Мальков не стал возражать, а только сказал:

– Мне кажется, уважаемый коллега, предварительные подсчёты стоимости не имеют значения. Ведь в постановлении правительства, подписанном самим товарищем Сталиным, сказано, чтобы строили её по фактическим затратам. Главное – построить дорогу в срок, а сколько она будет стоить, пять или десять миллиардов рублей, нам всё равно. Правильно, Александр Петрович? – обратился он к Рогожину, подошедшему к нам.

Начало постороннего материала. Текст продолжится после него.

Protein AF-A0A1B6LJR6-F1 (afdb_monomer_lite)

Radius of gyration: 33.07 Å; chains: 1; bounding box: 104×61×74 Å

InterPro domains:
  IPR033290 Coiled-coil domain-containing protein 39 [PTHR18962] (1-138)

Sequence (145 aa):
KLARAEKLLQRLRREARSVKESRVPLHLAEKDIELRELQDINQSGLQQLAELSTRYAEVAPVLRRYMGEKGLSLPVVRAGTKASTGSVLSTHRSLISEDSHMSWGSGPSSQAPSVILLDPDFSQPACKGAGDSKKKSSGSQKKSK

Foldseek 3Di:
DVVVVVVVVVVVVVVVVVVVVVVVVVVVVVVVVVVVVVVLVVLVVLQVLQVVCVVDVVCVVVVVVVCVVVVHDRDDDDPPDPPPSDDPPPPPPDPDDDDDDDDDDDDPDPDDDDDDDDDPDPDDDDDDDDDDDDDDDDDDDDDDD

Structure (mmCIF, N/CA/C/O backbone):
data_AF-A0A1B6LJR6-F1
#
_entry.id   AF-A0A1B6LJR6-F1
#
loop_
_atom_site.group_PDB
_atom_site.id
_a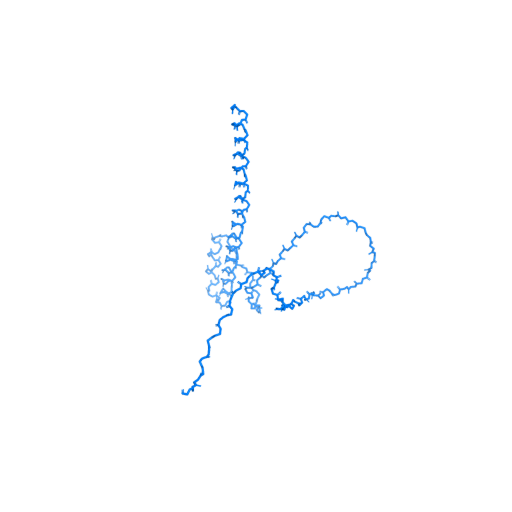tom_site.type_symbol
_atom_site.label_atom_id
_atom_site.label_alt_id
_atom_site.label_comp_id
_atom_site.label_asym_id
_atom_site.label_entity_id
_atom_site.label_seq_id
_atom_site.pdbx_PDB_ins_code
_atom_site.Cartn_x
_atom_site.Cartn_y
_atom_site.Cartn_z
_atom_site.occupancy
_atom_site.B_iso_or_equiv
_atom_site.auth_seq_id
_atom_site.auth_comp_id
_atom_site.auth_asym_id
_atom_site.auth_atom_id
_atom_site.pdbx_PDB_model_num
ATOM 1 N N . LYS A 1 1 ? 29.062 2.537 -51.173 1.00 70.88 1 LYS A N 1
ATOM 2 C CA . LYS A 1 1 ? 28.563 3.522 -50.172 1.00 70.88 1 LYS A CA 1
ATOM 3 C C . LYS A 1 1 ? 27.308 3.009 -49.452 1.00 70.88 1 LYS A C 1
ATOM 5 O O . LYS A 1 1 ? 27.287 3.055 -48.231 1.00 70.88 1 LYS A O 1
ATOM 10 N N . LEU A 1 2 ? 26.347 2.422 -50.176 1.00 87.69 2 LEU A N 1
ATOM 11 C CA . LEU A 1 2 ? 25.078 1.891 -49.650 1.00 87.69 2 LEU A CA 1
ATOM 12 C C . LEU A 1 2 ? 25.245 0.811 -48.552 1.00 87.69 2 LEU A C 1
ATOM 14 O O . LEU A 1 2 ? 24.777 1.011 -47.438 1.00 87.69 2 LEU A O 1
ATOM 18 N N . ALA A 1 3 ? 26.051 -0.232 -48.782 1.00 89.56 3 ALA A N 1
ATOM 19 C CA . ALA A 1 3 ? 26.298 -1.287 -47.782 1.00 89.56 3 ALA A CA 1
ATOM 20 C C . ALA A 1 3 ? 26.905 -0.783 -46.450 1.00 89.56 3 ALA A C 1
ATOM 22 O O . ALA A 1 3 ? 26.654 -1.334 -45.378 1.00 89.56 3 ALA A O 1
ATOM 23 N N . ARG A 1 4 ? 27.706 0.296 -46.490 1.00 89.06 4 ARG A N 1
ATOM 24 C CA . ARG A 1 4 ? 28.234 0.922 -45.263 1.00 89.06 4 ARG A CA 1
ATOM 25 C C . ARG A 1 4 ? 27.130 1.644 -44.490 1.00 89.06 4 ARG A C 1
ATOM 27 O O . ARG A 1 4 ? 27.111 1.563 -43.265 1.00 89.06 4 ARG A O 1
ATOM 34 N N . ALA A 1 5 ? 26.215 2.310 -45.194 1.00 92.81 5 ALA A N 1
ATOM 35 C CA . ALA A 1 5 ? 25.069 2.974 -44.585 1.00 92.81 5 ALA A CA 1
ATOM 36 C C . ALA A 1 5 ? 24.109 1.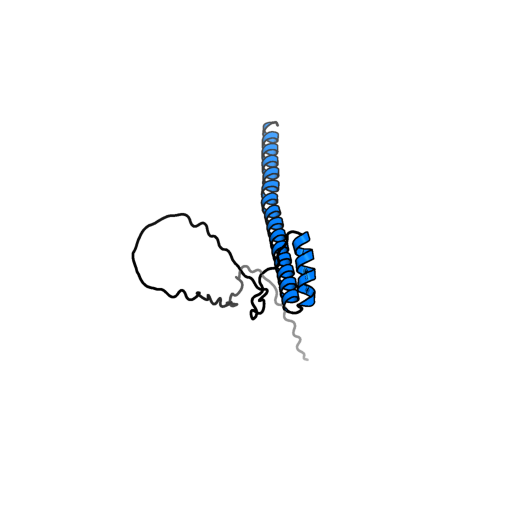962 -43.941 1.00 92.81 5 ALA A C 1
ATOM 38 O O . ALA A 1 5 ? 23.691 2.162 -42.806 1.00 92.81 5 ALA A O 1
ATOM 39 N N . GLU A 1 6 ? 23.836 0.833 -44.599 1.00 93.38 6 GLU A N 1
ATOM 40 C CA . GLU A 1 6 ? 22.997 -0.238 -44.039 1.00 93.38 6 GLU A CA 1
ATOM 41 C C . GLU A 1 6 ? 23.582 -0.827 -42.754 1.00 93.38 6 GLU A C 1
ATOM 43 O O . GLU A 1 6 ? 22.863 -1.000 -41.769 1.00 93.38 6 GLU A O 1
ATOM 48 N N . LYS A 1 7 ? 24.898 -1.073 -42.724 1.00 95.12 7 LYS A N 1
ATOM 49 C CA . LYS A 1 7 ? 25.585 -1.575 -41.525 1.00 95.12 7 LYS A CA 1
ATOM 50 C C . LYS A 1 7 ? 25.492 -0.589 -40.356 1.00 95.12 7 LYS A C 1
ATOM 52 O O . LYS A 1 7 ? 25.271 -1.008 -39.220 1.00 95.12 7 LYS A O 1
ATOM 57 N N . LEU A 1 8 ? 25.623 0.712 -40.625 1.00 95.31 8 LEU A N 1
ATOM 58 C CA . LEU A 1 8 ? 25.442 1.759 -39.614 1.00 95.31 8 LEU A CA 1
ATOM 59 C C . LEU A 1 8 ? 23.995 1.815 -39.116 1.00 95.31 8 LEU A C 1
ATOM 61 O O . LEU A 1 8 ? 23.765 1.861 -37.912 1.00 95.31 8 LEU A O 1
ATOM 65 N N . LEU A 1 9 ? 23.019 1.732 -40.019 1.00 94.62 9 LEU A N 1
ATOM 66 C CA . LEU A 1 9 ? 21.599 1.763 -39.674 1.00 94.62 9 LEU A CA 1
ATOM 67 C C . LEU A 1 9 ? 21.207 0.542 -38.822 1.00 94.62 9 LEU A C 1
ATOM 69 O O . LEU A 1 9 ? 20.511 0.675 -37.816 1.00 94.62 9 LEU A O 1
ATOM 73 N N . GLN A 1 10 ? 21.699 -0.651 -39.164 1.00 94.31 10 GLN A N 1
ATOM 74 C CA . GLN A 1 10 ? 21.495 -1.853 -38.350 1.00 94.31 10 GLN A CA 1
ATOM 75 C C . GLN A 1 10 ? 22.125 -1.730 -36.961 1.00 94.31 10 GLN A C 1
ATOM 77 O O . GLN A 1 10 ? 21.504 -2.142 -35.980 1.00 94.31 10 GLN A O 1
ATOM 82 N N . ARG A 1 11 ? 23.327 -1.152 -36.863 1.00 93.25 11 ARG A N 1
ATOM 83 C CA . ARG A 1 11 ? 23.993 -0.907 -35.581 1.00 93.25 11 ARG A CA 1
ATOM 84 C C . ARG A 1 11 ? 23.190 0.063 -34.715 1.00 93.25 11 ARG A C 1
ATOM 86 O O . ARG A 1 11 ? 22.846 -0.293 -33.594 1.00 93.25 11 ARG A O 1
ATOM 93 N N . LEU A 1 12 ? 22.790 1.207 -35.269 1.00 94.38 12 LEU A N 1
ATOM 94 C CA . LEU A 1 12 ? 21.962 2.194 -34.571 1.00 94.38 12 LEU A CA 1
ATOM 95 C C . LEU A 1 12 ? 20.612 1.612 -34.138 1.00 94.38 12 LEU A C 1
ATOM 97 O O . LEU A 1 12 ? 20.152 1.880 -33.036 1.00 94.38 12 LEU A O 1
ATOM 101 N N . ARG A 1 13 ? 19.981 0.761 -34.959 1.00 92.50 13 ARG A N 1
ATOM 102 C CA . ARG A 1 13 ? 18.746 0.055 -34.571 1.00 92.50 13 ARG A CA 1
ATOM 103 C C . ARG A 1 13 ? 18.956 -0.901 -33.399 1.00 92.50 13 ARG A C 1
ATOM 105 O O . ARG A 1 13 ? 18.063 -1.023 -32.567 1.00 92.50 13 ARG A O 1
ATOM 112 N N . ARG A 1 14 ? 20.091 -1.606 -33.339 1.00 90.69 14 ARG A N 1
ATOM 113 C CA . ARG A 1 14 ? 20.422 -2.484 -32.204 1.00 90.69 14 ARG A CA 1
ATOM 114 C C . ARG A 1 14 ? 20.663 -1.666 -30.938 1.00 90.69 14 ARG A C 1
ATOM 116 O O . ARG A 1 14 ? 20.041 -1.971 -29.931 1.00 90.69 14 ARG A O 1
ATOM 123 N N . GLU A 1 15 ? 21.457 -0.602 -31.026 1.00 88.12 15 GLU A N 1
ATOM 124 C CA . GLU A 1 15 ? 21.737 0.309 -29.905 1.00 88.12 15 GLU A CA 1
ATOM 125 C C . GLU A 1 15 ? 20.453 0.991 -29.394 1.00 88.12 15 GLU A C 1
ATOM 127 O O . GLU A 1 15 ? 20.190 1.038 -28.194 1.00 88.12 15 GLU A O 1
ATOM 132 N N . ALA A 1 16 ? 19.576 1.438 -30.297 1.00 85.75 16 ALA A N 1
ATOM 133 C CA . ALA A 1 16 ? 18.294 2.033 -29.926 1.00 85.75 16 ALA A CA 1
ATOM 134 C C . ALA A 1 16 ? 17.335 1.035 -29.254 1.00 85.75 16 ALA A C 1
ATOM 136 O O . ALA A 1 16 ? 16.518 1.443 -28.429 1.00 85.75 16 ALA A O 1
ATOM 137 N N . ARG A 1 17 ? 17.400 -0.258 -29.604 1.00 83.75 17 ARG A N 1
ATOM 138 C CA . ARG A 1 17 ? 16.614 -1.305 -28.933 1.00 83.75 17 ARG A CA 1
ATOM 139 C C . ARG A 1 17 ? 17.184 -1.642 -27.564 1.00 83.75 17 ARG A C 1
ATOM 141 O O . ARG A 1 17 ? 16.423 -1.616 -26.606 1.00 83.75 17 ARG A O 1
ATOM 148 N N . SER A 1 18 ? 18.497 -1.836 -27.448 1.00 77.38 18 SER A N 1
ATOM 149 C CA . SER A 1 18 ? 19.129 -2.192 -26.173 1.00 77.38 18 SER A CA 1
ATOM 150 C C . SER A 1 18 ? 18.912 -1.134 -25.090 1.00 77.38 18 SER A C 1
ATOM 152 O O . SER A 1 18 ? 18.678 -1.478 -23.939 1.00 77.38 18 SER A O 1
ATOM 154 N N . VAL A 1 19 ? 18.916 0.155 -25.451 1.00 76.75 19 VAL A N 1
ATOM 155 C CA . VAL A 1 19 ? 18.634 1.251 -24.503 1.00 76.75 19 VAL A CA 1
ATOM 156 C C . VAL A 1 19 ? 17.178 1.238 -24.023 1.00 76.75 19 VAL A C 1
ATOM 158 O O . VAL A 1 19 ? 16.894 1.544 -22.866 1.00 76.75 19 VAL A O 1
ATOM 161 N N . LYS A 1 20 ? 16.229 0.892 -24.898 1.00 72.31 20 LYS A N 1
ATOM 162 C CA . LYS A 1 20 ? 14.808 0.798 -24.529 1.00 72.31 20 LYS A CA 1
ATOM 163 C C . LYS A 1 20 ? 14.541 -0.446 -23.685 1.00 72.31 20 LYS A C 1
ATOM 165 O O . LYS A 1 20 ? 13.865 -0.352 -22.667 1.00 72.31 20 LYS A O 1
ATOM 170 N N . GLU A 1 21 ? 15.109 -1.579 -24.084 1.00 72.25 21 GLU A N 1
ATOM 171 C CA . GLU A 1 21 ? 14.985 -2.859 -23.384 1.00 72.25 21 GLU A CA 1
ATOM 172 C C . GLU A 1 21 ? 15.624 -2.831 -21.996 1.00 72.25 21 GLU A C 1
ATOM 174 O O . GLU A 1 21 ? 15.086 -3.462 -21.100 1.00 72.25 21 GLU A O 1
ATOM 179 N N . SER A 1 22 ? 16.705 -2.075 -21.765 1.00 69.56 22 SER A N 1
ATOM 180 C CA . SER A 1 22 ? 17.282 -1.954 -20.418 1.00 69.56 22 SER A CA 1
ATOM 181 C C . SER A 1 22 ? 16.472 -1.035 -19.500 1.00 69.56 22 SER A C 1
ATOM 183 O O . SER A 1 22 ? 16.470 -1.215 -18.285 1.00 69.56 22 SER A O 1
ATOM 185 N N . ARG A 1 23 ? 15.783 -0.034 -20.060 1.00 75.81 23 ARG A N 1
ATOM 186 C CA . ARG A 1 23 ? 15.054 0.978 -19.282 1.00 75.81 23 ARG A CA 1
ATOM 187 C C . ARG A 1 23 ? 13.693 0.487 -18.793 1.00 75.81 23 ARG A C 1
ATOM 189 O O . ARG A 1 23 ? 13.264 0.882 -17.716 1.00 75.81 23 ARG A O 1
ATOM 196 N N . VAL A 1 24 ? 13.016 -0.360 -19.568 1.00 77.88 24 VAL A N 1
ATOM 197 C CA . VAL A 1 24 ? 11.666 -0.842 -19.231 1.00 77.88 24 VAL A CA 1
ATOM 198 C C . VAL A 1 24 ? 11.651 -1.731 -17.972 1.00 77.88 24 VAL A C 1
ATOM 200 O O . VAL A 1 24 ? 10.865 -1.431 -17.077 1.00 77.88 24 VAL A O 1
ATOM 203 N N . PRO A 1 25 ? 12.515 -2.755 -17.822 1.00 84.50 25 PRO A N 1
ATOM 204 C CA . PRO A 1 25 ? 12.547 -3.593 -16.623 1.00 84.50 25 PRO A CA 1
ATOM 205 C C . PRO A 1 25 ? 12.908 -2.812 -15.359 1.00 84.50 25 PRO A C 1
ATOM 207 O O . PRO A 1 25 ? 12.303 -3.039 -14.318 1.00 84.50 25 PRO A O 1
ATOM 210 N N . LEU A 1 26 ? 13.849 -1.865 -15.456 1.00 87.25 26 LEU A N 1
ATOM 211 C CA . LEU A 1 26 ? 14.229 -1.012 -14.326 1.00 87.25 26 LEU A CA 1
ATOM 212 C C . LEU A 1 26 ? 13.068 -0.126 -13.882 1.00 87.25 26 LEU A C 1
ATOM 214 O O . LEU A 1 26 ? 12.747 -0.091 -12.701 1.00 87.25 26 LEU A O 1
ATOM 218 N N . HIS A 1 27 ? 12.384 0.521 -14.827 1.00 90.44 27 HIS A N 1
ATOM 219 C CA . HIS A 1 27 ? 11.251 1.376 -14.493 1.00 90.44 27 HIS A CA 1
ATOM 220 C C . HIS A 1 27 ? 10.091 0.596 -13.858 1.00 90.44 27 HIS A C 1
ATOM 222 O O . HIS A 1 27 ? 9.450 1.079 -12.929 1.00 90.44 27 HIS A O 1
ATOM 228 N N . LEU A 1 28 ? 9.825 -0.622 -14.338 1.00 93.56 28 LEU A N 1
ATOM 229 C CA . LEU A 1 28 ? 8.819 -1.493 -13.729 1.00 93.56 28 LEU A CA 1
ATOM 230 C C . LEU A 1 28 ? 9.227 -1.926 -12.316 1.00 93.56 28 LEU A C 1
ATOM 232 O O . LEU A 1 28 ? 8.380 -1.922 -11.430 1.00 93.56 28 LEU A O 1
ATOM 236 N N . ALA A 1 29 ? 10.503 -2.249 -12.092 1.00 93.12 29 ALA A N 1
ATOM 237 C CA . ALA A 1 29 ? 11.009 -2.598 -10.766 1.00 93.12 29 ALA A CA 1
ATOM 238 C C . ALA A 1 29 ? 10.912 -1.421 -9.782 1.00 93.12 29 ALA A C 1
ATOM 240 O O . ALA A 1 29 ? 10.463 -1.605 -8.657 1.00 93.12 29 ALA A O 1
ATOM 241 N N . GLU A 1 30 ? 11.262 -0.206 -10.214 1.00 94.25 30 GLU A N 1
ATOM 242 C CA . GLU A 1 30 ? 11.094 1.017 -9.415 1.00 94.25 30 GLU A CA 1
ATOM 243 C C . GLU A 1 30 ? 9.630 1.222 -9.010 1.00 94.25 30 GLU A C 1
ATOM 245 O O . GLU A 1 30 ? 9.336 1.492 -7.847 1.00 94.25 30 GLU A O 1
ATOM 250 N N . LYS A 1 31 ? 8.701 1.048 -9.958 1.00 95.94 31 LYS A N 1
ATOM 251 C CA . LYS A 1 31 ? 7.264 1.186 -9.699 1.00 95.94 31 LYS A CA 1
ATOM 252 C C . LYS A 1 31 ? 6.725 0.100 -8.776 1.00 95.94 31 LYS A C 1
ATOM 254 O O . LYS A 1 31 ? 5.870 0.392 -7.948 1.00 95.94 31 LYS A O 1
ATOM 259 N N . ASP A 1 32 ? 7.215 -1.129 -8.898 1.00 96.25 32 ASP A N 1
ATOM 260 C C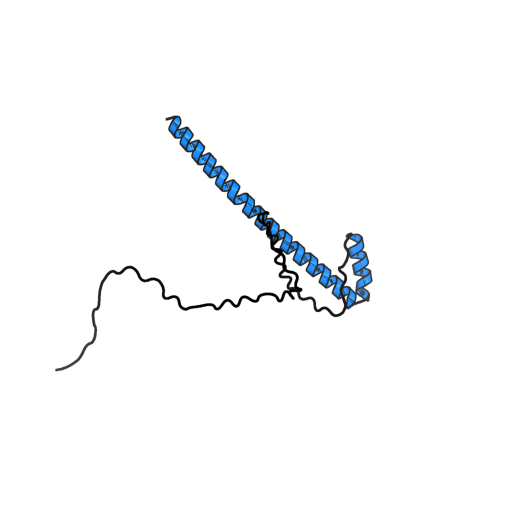A . ASP A 1 32 ? 6.837 -2.226 -8.003 1.00 96.25 32 ASP A CA 1
ATOM 261 C C . ASP A 1 32 ? 7.303 -1.973 -6.561 1.00 96.25 32 ASP A C 1
ATOM 263 O O . ASP A 1 32 ? 6.539 -2.186 -5.619 1.00 96.25 32 ASP A O 1
ATOM 267 N N . ILE A 1 33 ? 8.524 -1.457 -6.386 1.00 96.44 33 ILE A N 1
ATOM 268 C CA . ILE A 1 33 ? 9.051 -1.067 -5.070 1.00 96.44 33 ILE A CA 1
ATOM 269 C C . ILE A 1 33 ? 8.189 0.044 -4.464 1.00 96.44 33 ILE A C 1
ATOM 271 O O . ILE A 1 33 ? 7.707 -0.109 -3.346 1.00 96.44 33 ILE A O 1
ATOM 275 N N . GLU A 1 34 ? 7.926 1.110 -5.222 1.00 96.94 34 GLU A N 1
ATOM 276 C CA . GLU A 1 34 ? 7.091 2.232 -4.775 1.00 96.94 34 GLU A CA 1
ATOM 277 C C . GLU A 1 34 ? 5.683 1.764 -4.369 1.00 96.94 34 GLU A C 1
ATOM 279 O O . GLU A 1 34 ? 5.156 2.162 -3.330 1.00 96.94 34 GLU A O 1
ATOM 284 N N . LEU A 1 35 ? 5.072 0.871 -5.155 1.00 97.31 35 LEU A N 1
ATOM 285 C CA . LEU A 1 35 ? 3.766 0.301 -4.826 1.00 97.31 35 LEU A CA 1
ATOM 286 C C . LEU A 1 35 ? 3.796 -0.498 -3.524 1.00 97.31 35 LEU A C 1
ATOM 288 O O . LEU A 1 35 ? 2.863 -0.388 -2.727 1.00 97.31 35 LEU A O 1
ATOM 292 N N . ARG A 1 36 ? 4.850 -1.281 -3.295 1.00 97.81 36 ARG A N 1
ATOM 293 C CA . ARG A 1 36 ? 5.003 -2.079 -2.076 1.00 97.81 36 ARG A CA 1
ATOM 294 C C . ARG A 1 36 ? 5.181 -1.197 -0.846 1.00 97.81 36 ARG A C 1
ATOM 296 O O . ARG A 1 36 ? 4.498 -1.400 0.150 1.00 97.81 36 ARG A O 1
ATOM 303 N N . GLU A 1 37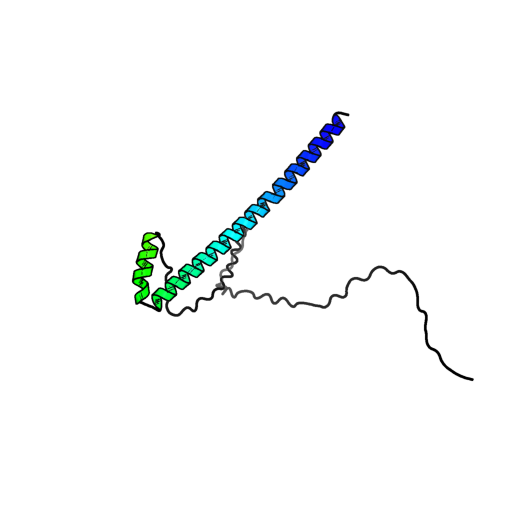 ? 6.018 -0.170 -0.943 1.00 97.12 37 GLU A N 1
ATOM 304 C CA . GLU A 1 37 ? 6.217 0.801 0.134 1.00 97.12 37 GLU A CA 1
ATOM 305 C C . GLU A 1 37 ? 4.909 1.523 0.486 1.00 97.12 37 GLU A C 1
ATOM 307 O O . GLU A 1 37 ? 4.558 1.652 1.660 1.00 97.12 37 GLU A O 1
ATOM 312 N N . LEU A 1 38 ? 4.133 1.940 -0.520 1.00 97.38 38 LEU A N 1
ATOM 313 C CA . LEU A 1 38 ? 2.828 2.563 -0.293 1.00 97.38 38 LEU A CA 1
ATOM 314 C C . LEU A 1 38 ? 1.822 1.602 0.353 1.00 97.38 38 LEU A C 1
ATOM 316 O O . LEU A 1 38 ? 1.032 2.027 1.201 1.00 97.38 38 LEU A O 1
ATOM 320 N N . GLN A 1 39 ? 1.840 0.322 -0.021 1.00 96.31 39 GLN A N 1
ATOM 321 C CA . GLN A 1 39 ? 1.008 -0.703 0.613 1.00 96.31 39 GLN A CA 1
ATOM 322 C C . GLN A 1 39 ? 1.383 -0.893 2.085 1.00 96.31 39 GLN A C 1
ATOM 324 O O . GLN A 1 39 ? 0.490 -0.878 2.936 1.00 96.31 39 GLN A O 1
ATOM 329 N N . ASP A 1 40 ? 2.676 -0.981 2.395 1.00 94.88 40 ASP A N 1
ATOM 330 C CA . ASP A 1 40 ? 3.176 -1.139 3.763 1.00 94.88 40 ASP A CA 1
ATOM 331 C C . ASP A 1 40 ? 2.803 0.064 4.642 1.00 94.88 40 ASP A C 1
ATOM 333 O O . ASP A 1 40 ? 2.320 -0.096 5.768 1.00 94.88 40 ASP A O 1
ATOM 337 N N . ILE A 1 41 ? 2.951 1.284 4.113 1.00 95.88 41 ILE A N 1
ATOM 338 C CA . ILE A 1 41 ? 2.551 2.518 4.803 1.00 95.88 41 ILE A CA 1
ATOM 339 C C . ILE A 1 41 ? 1.043 2.517 5.078 1.00 95.88 41 ILE A C 1
ATOM 341 O O . ILE A 1 41 ? 0.619 2.826 6.194 1.00 95.88 41 ILE A O 1
ATOM 345 N N . ASN A 1 42 ? 0.226 2.154 4.086 1.00 95.31 42 ASN A N 1
ATOM 346 C CA . ASN A 1 42 ? -1.228 2.115 4.234 1.00 95.31 42 ASN A CA 1
ATOM 347 C C . ASN A 1 42 ? -1.649 1.086 5.292 1.00 95.31 42 ASN A C 1
ATOM 349 O O . ASN A 1 42 ? -2.407 1.404 6.210 1.00 95.31 42 ASN A O 1
ATOM 353 N N . GLN A 1 43 ? -1.084 -0.120 5.230 1.00 93.94 43 GLN A N 1
ATOM 354 C CA . GLN A 1 43 ? -1.361 -1.174 6.198 1.00 93.94 43 GLN A CA 1
ATOM 355 C C . GLN A 1 43 ? -0.950 -0.766 7.619 1.00 93.94 43 GLN A C 1
ATOM 357 O O . GLN A 1 43 ? -1.712 -0.981 8.563 1.00 93.94 43 GLN A O 1
ATOM 362 N N . SER A 1 44 ? 0.212 -0.129 7.771 1.00 94.38 44 SER A N 1
ATOM 363 C CA . SER A 1 44 ? 0.675 0.413 9.051 1.00 94.38 44 SER A CA 1
ATOM 364 C C . SER A 1 44 ? -0.279 1.482 9.599 1.00 94.38 44 SER A C 1
ATOM 366 O O . SER A 1 44 ? -0.681 1.420 10.762 1.00 94.38 44 SER A O 1
ATOM 368 N N . GLY A 1 45 ? -0.731 2.417 8.757 1.00 94.62 45 GLY A N 1
ATOM 369 C CA . GLY A 1 45 ? -1.703 3.440 9.149 1.00 94.62 45 GLY A CA 1
ATOM 370 C C . GLY A 1 45 ? -3.042 2.846 9.599 1.00 94.62 45 GLY A C 1
ATOM 371 O O . GLY A 1 45 ? -3.573 3.222 10.646 1.00 94.62 45 GLY A O 1
ATOM 372 N N . LEU A 1 46 ? -3.572 1.865 8.862 1.00 94.62 46 LEU A N 1
ATOM 373 C CA . LEU A 1 46 ? -4.803 1.162 9.239 1.00 94.62 46 LEU A CA 1
ATOM 374 C C . LEU A 1 46 ? -4.652 0.405 10.563 1.00 94.62 46 LEU A C 1
ATOM 376 O O . LEU A 1 46 ? -5.566 0.422 11.390 1.00 94.62 46 LEU A O 1
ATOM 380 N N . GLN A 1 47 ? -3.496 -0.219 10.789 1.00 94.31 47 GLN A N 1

– Я слышал только конец разговора, – ответил Рогожин. – То, что вы сейчас сказали насчёт миллиардов. Думаю, вы не правы.

– Почему же? – удивился Мальков.

– Да потому, что если вам всё равно, то рабоче-крестьянской копейке это не всё равно, – грубовато ответил Рогожин.

– Не понимаю, коллега, – пожал плечами главный инженер.

– Странно. Впрочем, вам это, пожалуй, и простительно, вы с начала войны за Уралом и не видели развалин сёл и городов.

– Ну и что же, ведь их восстанавливают, – возразил Мальков.

– Только не по фактическим затратам, – вспылил Рогожин. – Вы и сами по-другому думали бы, если бы ваш дом немцы разрушили, а вы жили бы в землянке или в продуваемом бараке да на коровах землю пахали.

– Значит, уважаемый коллега, вы считаете, что дорогу эту не нужно строить? – спросил Мальков.

– Не мне решать такие вопросы, – уклонился Рогожин.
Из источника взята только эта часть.